*YOUR ASSIGNMENT*
Repeat the lines below exactly as written, please, from the line with "ATOM 31 N N" to the line with "ATOM 55 N N", both lines included, and no others.

[[ RECORDS SHOWN, beginning ]]

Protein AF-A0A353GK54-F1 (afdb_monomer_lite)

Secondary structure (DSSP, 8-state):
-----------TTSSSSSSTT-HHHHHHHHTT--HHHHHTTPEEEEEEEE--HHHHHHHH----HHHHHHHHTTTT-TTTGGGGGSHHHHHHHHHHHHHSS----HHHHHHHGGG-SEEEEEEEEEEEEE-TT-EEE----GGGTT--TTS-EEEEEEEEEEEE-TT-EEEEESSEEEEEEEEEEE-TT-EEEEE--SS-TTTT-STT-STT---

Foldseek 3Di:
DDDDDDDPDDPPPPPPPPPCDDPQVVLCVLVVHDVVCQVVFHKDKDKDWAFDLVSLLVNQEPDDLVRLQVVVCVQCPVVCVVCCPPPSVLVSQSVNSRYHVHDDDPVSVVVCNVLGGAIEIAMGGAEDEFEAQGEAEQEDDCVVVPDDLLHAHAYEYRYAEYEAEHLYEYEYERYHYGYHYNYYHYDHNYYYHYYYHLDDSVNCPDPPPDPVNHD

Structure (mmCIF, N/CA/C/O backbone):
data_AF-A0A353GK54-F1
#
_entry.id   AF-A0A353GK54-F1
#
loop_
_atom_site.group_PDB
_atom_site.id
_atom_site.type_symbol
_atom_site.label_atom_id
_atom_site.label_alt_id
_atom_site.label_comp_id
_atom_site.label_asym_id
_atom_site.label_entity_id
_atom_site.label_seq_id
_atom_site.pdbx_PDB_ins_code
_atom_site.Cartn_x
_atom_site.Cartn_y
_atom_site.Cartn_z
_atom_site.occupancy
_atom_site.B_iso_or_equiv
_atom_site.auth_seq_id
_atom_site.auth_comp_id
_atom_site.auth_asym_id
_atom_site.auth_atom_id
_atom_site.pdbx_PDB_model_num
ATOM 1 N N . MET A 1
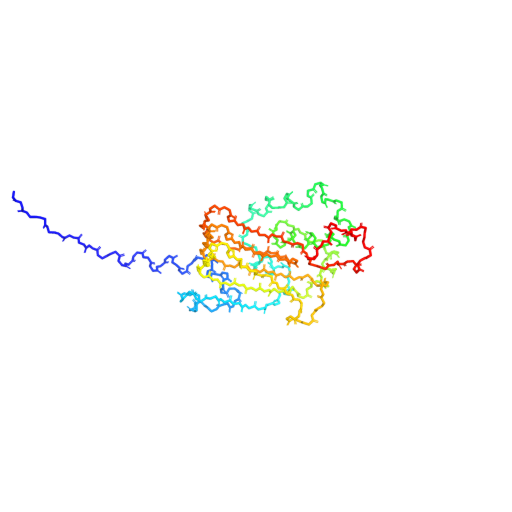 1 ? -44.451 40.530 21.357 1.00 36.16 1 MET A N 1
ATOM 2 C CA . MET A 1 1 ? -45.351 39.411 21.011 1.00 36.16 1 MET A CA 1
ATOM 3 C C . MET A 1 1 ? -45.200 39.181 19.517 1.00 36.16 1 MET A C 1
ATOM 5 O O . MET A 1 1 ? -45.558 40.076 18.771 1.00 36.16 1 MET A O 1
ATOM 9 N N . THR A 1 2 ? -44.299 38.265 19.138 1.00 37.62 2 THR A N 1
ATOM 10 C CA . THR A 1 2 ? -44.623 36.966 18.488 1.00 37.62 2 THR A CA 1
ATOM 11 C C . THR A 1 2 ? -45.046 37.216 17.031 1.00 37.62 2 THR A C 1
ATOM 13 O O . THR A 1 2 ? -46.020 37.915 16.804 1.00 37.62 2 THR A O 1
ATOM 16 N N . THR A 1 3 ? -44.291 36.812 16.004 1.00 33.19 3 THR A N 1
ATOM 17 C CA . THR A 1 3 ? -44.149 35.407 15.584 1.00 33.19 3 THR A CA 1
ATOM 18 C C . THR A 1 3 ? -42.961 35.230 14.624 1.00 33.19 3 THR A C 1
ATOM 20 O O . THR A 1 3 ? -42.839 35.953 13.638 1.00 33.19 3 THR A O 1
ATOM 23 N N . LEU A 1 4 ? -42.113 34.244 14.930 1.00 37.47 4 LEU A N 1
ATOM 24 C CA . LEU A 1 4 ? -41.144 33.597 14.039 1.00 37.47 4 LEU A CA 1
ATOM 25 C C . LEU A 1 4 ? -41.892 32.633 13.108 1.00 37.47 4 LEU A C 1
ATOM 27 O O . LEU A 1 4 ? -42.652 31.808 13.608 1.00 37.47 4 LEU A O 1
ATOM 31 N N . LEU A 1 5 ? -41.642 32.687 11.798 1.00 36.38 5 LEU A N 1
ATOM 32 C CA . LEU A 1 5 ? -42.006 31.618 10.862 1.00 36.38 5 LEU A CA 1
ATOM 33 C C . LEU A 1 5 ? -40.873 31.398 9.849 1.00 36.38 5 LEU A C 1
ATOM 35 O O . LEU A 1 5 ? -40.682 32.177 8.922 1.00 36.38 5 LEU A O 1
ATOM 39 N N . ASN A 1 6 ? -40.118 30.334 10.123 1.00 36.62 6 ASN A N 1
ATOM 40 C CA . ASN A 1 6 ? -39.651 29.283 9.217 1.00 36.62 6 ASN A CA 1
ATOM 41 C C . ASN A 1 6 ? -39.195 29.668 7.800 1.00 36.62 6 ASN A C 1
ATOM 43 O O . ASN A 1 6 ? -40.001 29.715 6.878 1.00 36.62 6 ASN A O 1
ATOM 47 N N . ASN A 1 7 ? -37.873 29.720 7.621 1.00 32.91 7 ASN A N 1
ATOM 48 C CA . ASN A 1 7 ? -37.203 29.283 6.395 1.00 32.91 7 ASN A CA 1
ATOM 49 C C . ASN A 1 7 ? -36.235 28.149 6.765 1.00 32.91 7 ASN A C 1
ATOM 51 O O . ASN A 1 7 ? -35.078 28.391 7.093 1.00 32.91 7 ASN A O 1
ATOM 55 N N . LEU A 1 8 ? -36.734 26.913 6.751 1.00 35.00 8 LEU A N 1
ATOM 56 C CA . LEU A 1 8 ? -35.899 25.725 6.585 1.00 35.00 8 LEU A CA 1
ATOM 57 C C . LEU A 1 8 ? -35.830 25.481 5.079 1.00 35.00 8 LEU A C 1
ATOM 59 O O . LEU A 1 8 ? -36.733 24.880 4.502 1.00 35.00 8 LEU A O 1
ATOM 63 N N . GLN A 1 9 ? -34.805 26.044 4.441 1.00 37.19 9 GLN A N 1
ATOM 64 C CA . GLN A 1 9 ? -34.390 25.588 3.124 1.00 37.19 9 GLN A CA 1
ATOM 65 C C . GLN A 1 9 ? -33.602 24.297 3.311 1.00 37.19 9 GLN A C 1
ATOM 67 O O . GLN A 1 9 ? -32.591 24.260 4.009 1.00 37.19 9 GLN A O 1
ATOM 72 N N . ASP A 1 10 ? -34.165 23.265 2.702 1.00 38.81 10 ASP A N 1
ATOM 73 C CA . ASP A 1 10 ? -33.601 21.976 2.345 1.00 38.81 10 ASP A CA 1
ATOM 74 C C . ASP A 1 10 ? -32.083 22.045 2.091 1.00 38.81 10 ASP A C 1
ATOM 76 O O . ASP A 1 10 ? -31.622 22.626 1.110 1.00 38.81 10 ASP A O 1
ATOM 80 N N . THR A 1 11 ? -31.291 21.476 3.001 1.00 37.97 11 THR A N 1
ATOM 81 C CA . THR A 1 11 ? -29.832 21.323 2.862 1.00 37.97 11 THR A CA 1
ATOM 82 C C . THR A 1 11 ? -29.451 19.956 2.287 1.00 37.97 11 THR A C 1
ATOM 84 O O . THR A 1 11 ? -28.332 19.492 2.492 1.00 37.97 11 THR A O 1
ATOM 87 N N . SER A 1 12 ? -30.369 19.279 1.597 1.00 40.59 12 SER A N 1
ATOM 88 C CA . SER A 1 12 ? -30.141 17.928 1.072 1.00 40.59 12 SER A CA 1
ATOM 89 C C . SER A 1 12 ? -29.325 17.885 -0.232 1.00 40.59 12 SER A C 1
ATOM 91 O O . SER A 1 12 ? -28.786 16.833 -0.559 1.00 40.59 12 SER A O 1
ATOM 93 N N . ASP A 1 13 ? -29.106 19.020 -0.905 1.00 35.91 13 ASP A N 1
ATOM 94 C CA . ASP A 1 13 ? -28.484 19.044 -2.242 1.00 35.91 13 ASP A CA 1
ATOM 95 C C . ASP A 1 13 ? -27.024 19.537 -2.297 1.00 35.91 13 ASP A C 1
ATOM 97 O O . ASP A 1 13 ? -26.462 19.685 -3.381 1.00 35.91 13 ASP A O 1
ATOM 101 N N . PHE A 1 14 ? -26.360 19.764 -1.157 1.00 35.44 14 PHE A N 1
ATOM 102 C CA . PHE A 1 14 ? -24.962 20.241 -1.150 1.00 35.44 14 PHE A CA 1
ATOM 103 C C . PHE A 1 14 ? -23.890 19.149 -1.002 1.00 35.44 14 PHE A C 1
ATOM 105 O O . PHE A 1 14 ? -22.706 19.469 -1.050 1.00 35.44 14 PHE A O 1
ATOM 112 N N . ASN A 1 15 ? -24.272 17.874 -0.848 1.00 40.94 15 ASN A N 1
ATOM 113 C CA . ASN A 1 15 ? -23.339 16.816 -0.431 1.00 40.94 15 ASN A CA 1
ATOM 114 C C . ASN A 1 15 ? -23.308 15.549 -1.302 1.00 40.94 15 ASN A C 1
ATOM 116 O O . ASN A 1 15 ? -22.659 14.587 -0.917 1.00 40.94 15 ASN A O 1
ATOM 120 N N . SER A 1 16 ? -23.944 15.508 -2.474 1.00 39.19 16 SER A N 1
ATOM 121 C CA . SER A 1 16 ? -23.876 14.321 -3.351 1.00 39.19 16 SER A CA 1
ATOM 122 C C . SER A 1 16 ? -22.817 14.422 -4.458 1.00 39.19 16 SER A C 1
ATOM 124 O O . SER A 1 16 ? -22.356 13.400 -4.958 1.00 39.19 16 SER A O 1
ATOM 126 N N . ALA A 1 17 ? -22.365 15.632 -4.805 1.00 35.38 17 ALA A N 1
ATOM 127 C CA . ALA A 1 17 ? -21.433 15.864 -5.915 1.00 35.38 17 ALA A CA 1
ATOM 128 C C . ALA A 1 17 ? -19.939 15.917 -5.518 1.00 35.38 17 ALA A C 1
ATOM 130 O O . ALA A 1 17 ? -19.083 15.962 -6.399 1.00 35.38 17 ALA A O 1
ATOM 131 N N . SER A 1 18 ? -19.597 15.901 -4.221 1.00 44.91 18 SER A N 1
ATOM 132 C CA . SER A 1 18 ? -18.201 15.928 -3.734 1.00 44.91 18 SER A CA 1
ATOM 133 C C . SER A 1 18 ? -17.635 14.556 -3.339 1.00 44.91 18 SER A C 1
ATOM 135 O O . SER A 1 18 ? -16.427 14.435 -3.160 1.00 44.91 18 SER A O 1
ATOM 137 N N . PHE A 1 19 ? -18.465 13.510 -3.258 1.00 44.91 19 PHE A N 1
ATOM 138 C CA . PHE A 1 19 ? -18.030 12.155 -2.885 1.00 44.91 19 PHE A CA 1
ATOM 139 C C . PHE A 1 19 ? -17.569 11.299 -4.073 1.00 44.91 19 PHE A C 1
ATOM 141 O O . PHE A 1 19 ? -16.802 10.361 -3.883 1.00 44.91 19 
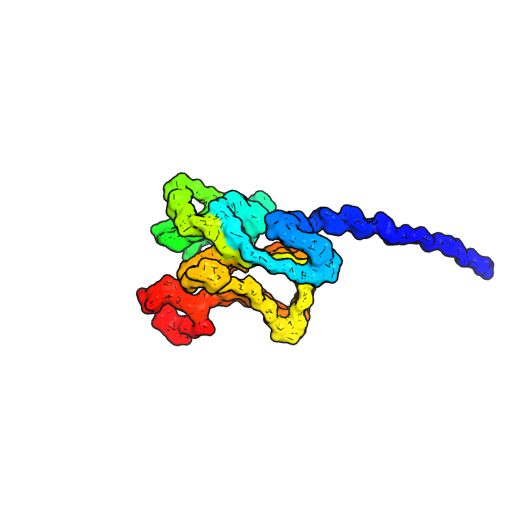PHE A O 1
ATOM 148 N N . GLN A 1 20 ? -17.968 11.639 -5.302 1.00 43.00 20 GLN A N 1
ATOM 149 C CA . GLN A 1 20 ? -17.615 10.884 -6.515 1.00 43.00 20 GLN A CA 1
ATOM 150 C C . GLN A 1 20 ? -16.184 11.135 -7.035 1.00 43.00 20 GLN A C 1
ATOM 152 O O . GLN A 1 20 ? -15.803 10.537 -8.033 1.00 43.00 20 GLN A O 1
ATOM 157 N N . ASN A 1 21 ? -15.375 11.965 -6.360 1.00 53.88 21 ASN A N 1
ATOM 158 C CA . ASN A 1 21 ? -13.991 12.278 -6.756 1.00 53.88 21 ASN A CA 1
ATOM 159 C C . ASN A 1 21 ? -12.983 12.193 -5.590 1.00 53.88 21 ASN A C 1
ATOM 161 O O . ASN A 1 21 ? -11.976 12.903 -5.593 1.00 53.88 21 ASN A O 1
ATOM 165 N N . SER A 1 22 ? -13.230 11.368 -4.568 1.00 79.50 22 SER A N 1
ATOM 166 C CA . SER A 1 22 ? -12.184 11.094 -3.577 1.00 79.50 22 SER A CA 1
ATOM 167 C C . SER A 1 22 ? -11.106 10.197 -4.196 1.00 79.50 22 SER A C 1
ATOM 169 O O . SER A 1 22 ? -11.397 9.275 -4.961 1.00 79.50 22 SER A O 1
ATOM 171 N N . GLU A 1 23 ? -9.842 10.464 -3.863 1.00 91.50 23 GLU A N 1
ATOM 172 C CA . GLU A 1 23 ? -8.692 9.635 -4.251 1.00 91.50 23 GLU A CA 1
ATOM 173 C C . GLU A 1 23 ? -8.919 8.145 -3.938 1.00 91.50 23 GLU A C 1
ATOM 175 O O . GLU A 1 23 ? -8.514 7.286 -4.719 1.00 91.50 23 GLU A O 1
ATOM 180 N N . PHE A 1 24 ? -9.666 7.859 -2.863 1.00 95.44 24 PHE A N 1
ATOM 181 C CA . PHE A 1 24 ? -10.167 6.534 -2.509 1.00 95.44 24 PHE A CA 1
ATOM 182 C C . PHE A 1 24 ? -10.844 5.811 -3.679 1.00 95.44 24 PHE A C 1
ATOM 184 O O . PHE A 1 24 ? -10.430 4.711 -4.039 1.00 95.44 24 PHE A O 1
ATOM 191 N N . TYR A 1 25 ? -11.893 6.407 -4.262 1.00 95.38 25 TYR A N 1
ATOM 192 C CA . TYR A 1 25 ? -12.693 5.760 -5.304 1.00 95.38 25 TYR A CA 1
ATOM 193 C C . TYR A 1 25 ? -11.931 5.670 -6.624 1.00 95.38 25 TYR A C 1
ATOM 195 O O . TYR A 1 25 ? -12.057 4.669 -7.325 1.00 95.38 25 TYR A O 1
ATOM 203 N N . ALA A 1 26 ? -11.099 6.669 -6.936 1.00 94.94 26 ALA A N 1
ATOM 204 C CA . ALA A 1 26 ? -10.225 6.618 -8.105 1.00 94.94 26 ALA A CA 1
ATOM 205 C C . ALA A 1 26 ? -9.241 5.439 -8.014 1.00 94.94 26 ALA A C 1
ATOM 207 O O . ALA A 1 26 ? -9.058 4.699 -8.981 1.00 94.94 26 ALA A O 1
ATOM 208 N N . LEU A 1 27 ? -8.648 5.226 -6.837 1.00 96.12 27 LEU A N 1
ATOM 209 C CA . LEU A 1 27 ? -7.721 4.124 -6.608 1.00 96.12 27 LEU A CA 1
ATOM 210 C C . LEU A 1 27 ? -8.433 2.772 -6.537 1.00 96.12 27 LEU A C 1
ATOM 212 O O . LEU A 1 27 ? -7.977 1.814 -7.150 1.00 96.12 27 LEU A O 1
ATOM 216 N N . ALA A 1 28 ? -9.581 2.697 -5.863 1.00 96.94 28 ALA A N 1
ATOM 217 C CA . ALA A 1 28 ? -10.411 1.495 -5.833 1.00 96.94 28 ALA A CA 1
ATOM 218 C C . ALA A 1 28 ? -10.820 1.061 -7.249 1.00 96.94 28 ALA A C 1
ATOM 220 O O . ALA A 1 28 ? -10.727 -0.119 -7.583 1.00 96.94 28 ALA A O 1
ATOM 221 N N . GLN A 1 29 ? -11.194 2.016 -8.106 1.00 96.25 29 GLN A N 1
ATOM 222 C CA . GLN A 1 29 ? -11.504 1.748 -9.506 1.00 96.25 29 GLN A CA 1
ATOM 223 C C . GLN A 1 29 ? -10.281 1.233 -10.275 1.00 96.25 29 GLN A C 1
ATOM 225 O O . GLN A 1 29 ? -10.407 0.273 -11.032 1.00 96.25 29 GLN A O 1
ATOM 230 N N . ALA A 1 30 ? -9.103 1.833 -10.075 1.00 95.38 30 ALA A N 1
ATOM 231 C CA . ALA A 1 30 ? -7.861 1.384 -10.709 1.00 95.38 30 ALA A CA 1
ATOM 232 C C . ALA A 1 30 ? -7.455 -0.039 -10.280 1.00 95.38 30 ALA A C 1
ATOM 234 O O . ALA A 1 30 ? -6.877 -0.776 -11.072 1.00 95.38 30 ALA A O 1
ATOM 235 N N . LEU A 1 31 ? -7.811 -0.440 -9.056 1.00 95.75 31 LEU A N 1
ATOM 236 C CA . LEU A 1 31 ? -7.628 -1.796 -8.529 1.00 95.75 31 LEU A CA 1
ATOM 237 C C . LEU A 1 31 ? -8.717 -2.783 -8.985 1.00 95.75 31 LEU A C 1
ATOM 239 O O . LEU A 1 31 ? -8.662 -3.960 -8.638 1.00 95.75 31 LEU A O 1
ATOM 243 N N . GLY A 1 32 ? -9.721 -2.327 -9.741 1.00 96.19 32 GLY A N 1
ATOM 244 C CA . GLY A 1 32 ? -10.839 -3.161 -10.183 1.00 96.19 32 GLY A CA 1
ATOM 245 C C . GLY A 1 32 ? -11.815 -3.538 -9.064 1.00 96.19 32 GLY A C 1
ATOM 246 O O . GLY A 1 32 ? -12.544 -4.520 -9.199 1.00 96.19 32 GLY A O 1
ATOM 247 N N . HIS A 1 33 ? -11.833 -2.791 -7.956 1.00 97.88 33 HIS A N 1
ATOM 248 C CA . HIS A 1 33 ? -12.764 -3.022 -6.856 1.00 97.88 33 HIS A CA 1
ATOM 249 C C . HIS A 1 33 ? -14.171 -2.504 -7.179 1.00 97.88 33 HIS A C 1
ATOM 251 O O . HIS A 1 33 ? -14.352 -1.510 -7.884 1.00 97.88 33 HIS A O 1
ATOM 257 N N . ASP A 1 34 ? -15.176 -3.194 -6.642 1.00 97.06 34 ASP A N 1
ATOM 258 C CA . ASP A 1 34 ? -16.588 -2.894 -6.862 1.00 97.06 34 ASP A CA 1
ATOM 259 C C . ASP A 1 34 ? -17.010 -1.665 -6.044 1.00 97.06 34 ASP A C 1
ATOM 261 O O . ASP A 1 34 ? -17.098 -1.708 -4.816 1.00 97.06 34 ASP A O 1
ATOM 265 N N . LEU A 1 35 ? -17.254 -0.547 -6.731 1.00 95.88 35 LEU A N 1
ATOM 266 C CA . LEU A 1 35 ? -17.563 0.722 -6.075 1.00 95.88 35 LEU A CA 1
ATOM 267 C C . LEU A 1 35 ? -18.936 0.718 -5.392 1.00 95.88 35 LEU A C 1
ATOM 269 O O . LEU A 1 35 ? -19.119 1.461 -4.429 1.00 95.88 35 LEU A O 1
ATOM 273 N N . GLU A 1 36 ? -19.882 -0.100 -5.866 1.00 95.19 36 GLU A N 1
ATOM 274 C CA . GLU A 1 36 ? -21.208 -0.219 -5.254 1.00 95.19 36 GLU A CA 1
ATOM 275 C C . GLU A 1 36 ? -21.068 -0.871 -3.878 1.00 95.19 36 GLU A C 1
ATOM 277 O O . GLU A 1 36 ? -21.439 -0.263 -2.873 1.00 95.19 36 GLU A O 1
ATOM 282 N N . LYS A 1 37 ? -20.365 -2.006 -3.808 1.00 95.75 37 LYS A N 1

[[ RECORDS SHOWN, end ]]

*RESPONSE BELOW*
ATOM 31 N N . LEU A 1 5 ? -41.642 32.687 11.798 1.00 36.38 5 LEU A N 1
ATOM 32 C CA . LEU A 1 5 ? -42.006 31.618 10.862 1.00 36.38 5 LEU A CA 1
ATOM 33 C C . LEU A 1 5 ? -40.873 31.398 9.849 1.00 36.38 5 LEU A C 1
ATOM 35 O O . LEU A 1 5 ? -40.682 32.177 8.922 1.00 36.38 5 LEU A O 1
ATOM 39 N N . ASN A 1 6 ? -40.118 30.334 10.123 1.00 36.62 6 ASN A N 1
ATOM 40 C CA . ASN A 1 6 ? -39.651 29.283 9.217 1.00 36.62 6 ASN A CA 1
ATOM 41 C C . ASN A 1 6 ? -39.195 29.668 7.800 1.00 36.62 6 ASN A C 1
ATOM 43 O O . ASN A 1 6 ? -40.001 29.715 6.878 1.00 36.62 6 ASN A O 1
ATOM 47 N N . ASN A 1 7 ? -37.873 29.720 7.621 1.00 32.91 7 ASN A N 1
ATOM 48 C CA . ASN A 1 7 ? -37.203 29.283 6.395 1.00 32.91 7 ASN A CA 1
ATOM 49 C C . ASN A 1 7 ? -36.235 28.149 6.765 1.00 32.91 7 ASN A C 1
ATOM 51 O O . ASN A 1 7 ? -35.078 28.391 7.093 1.00 32.91 7 ASN A O 1
ATOM 55 N N . LEU A 1 8 ? -36.734 26.913 6.751 1.00 35.00 8 LEU A N 1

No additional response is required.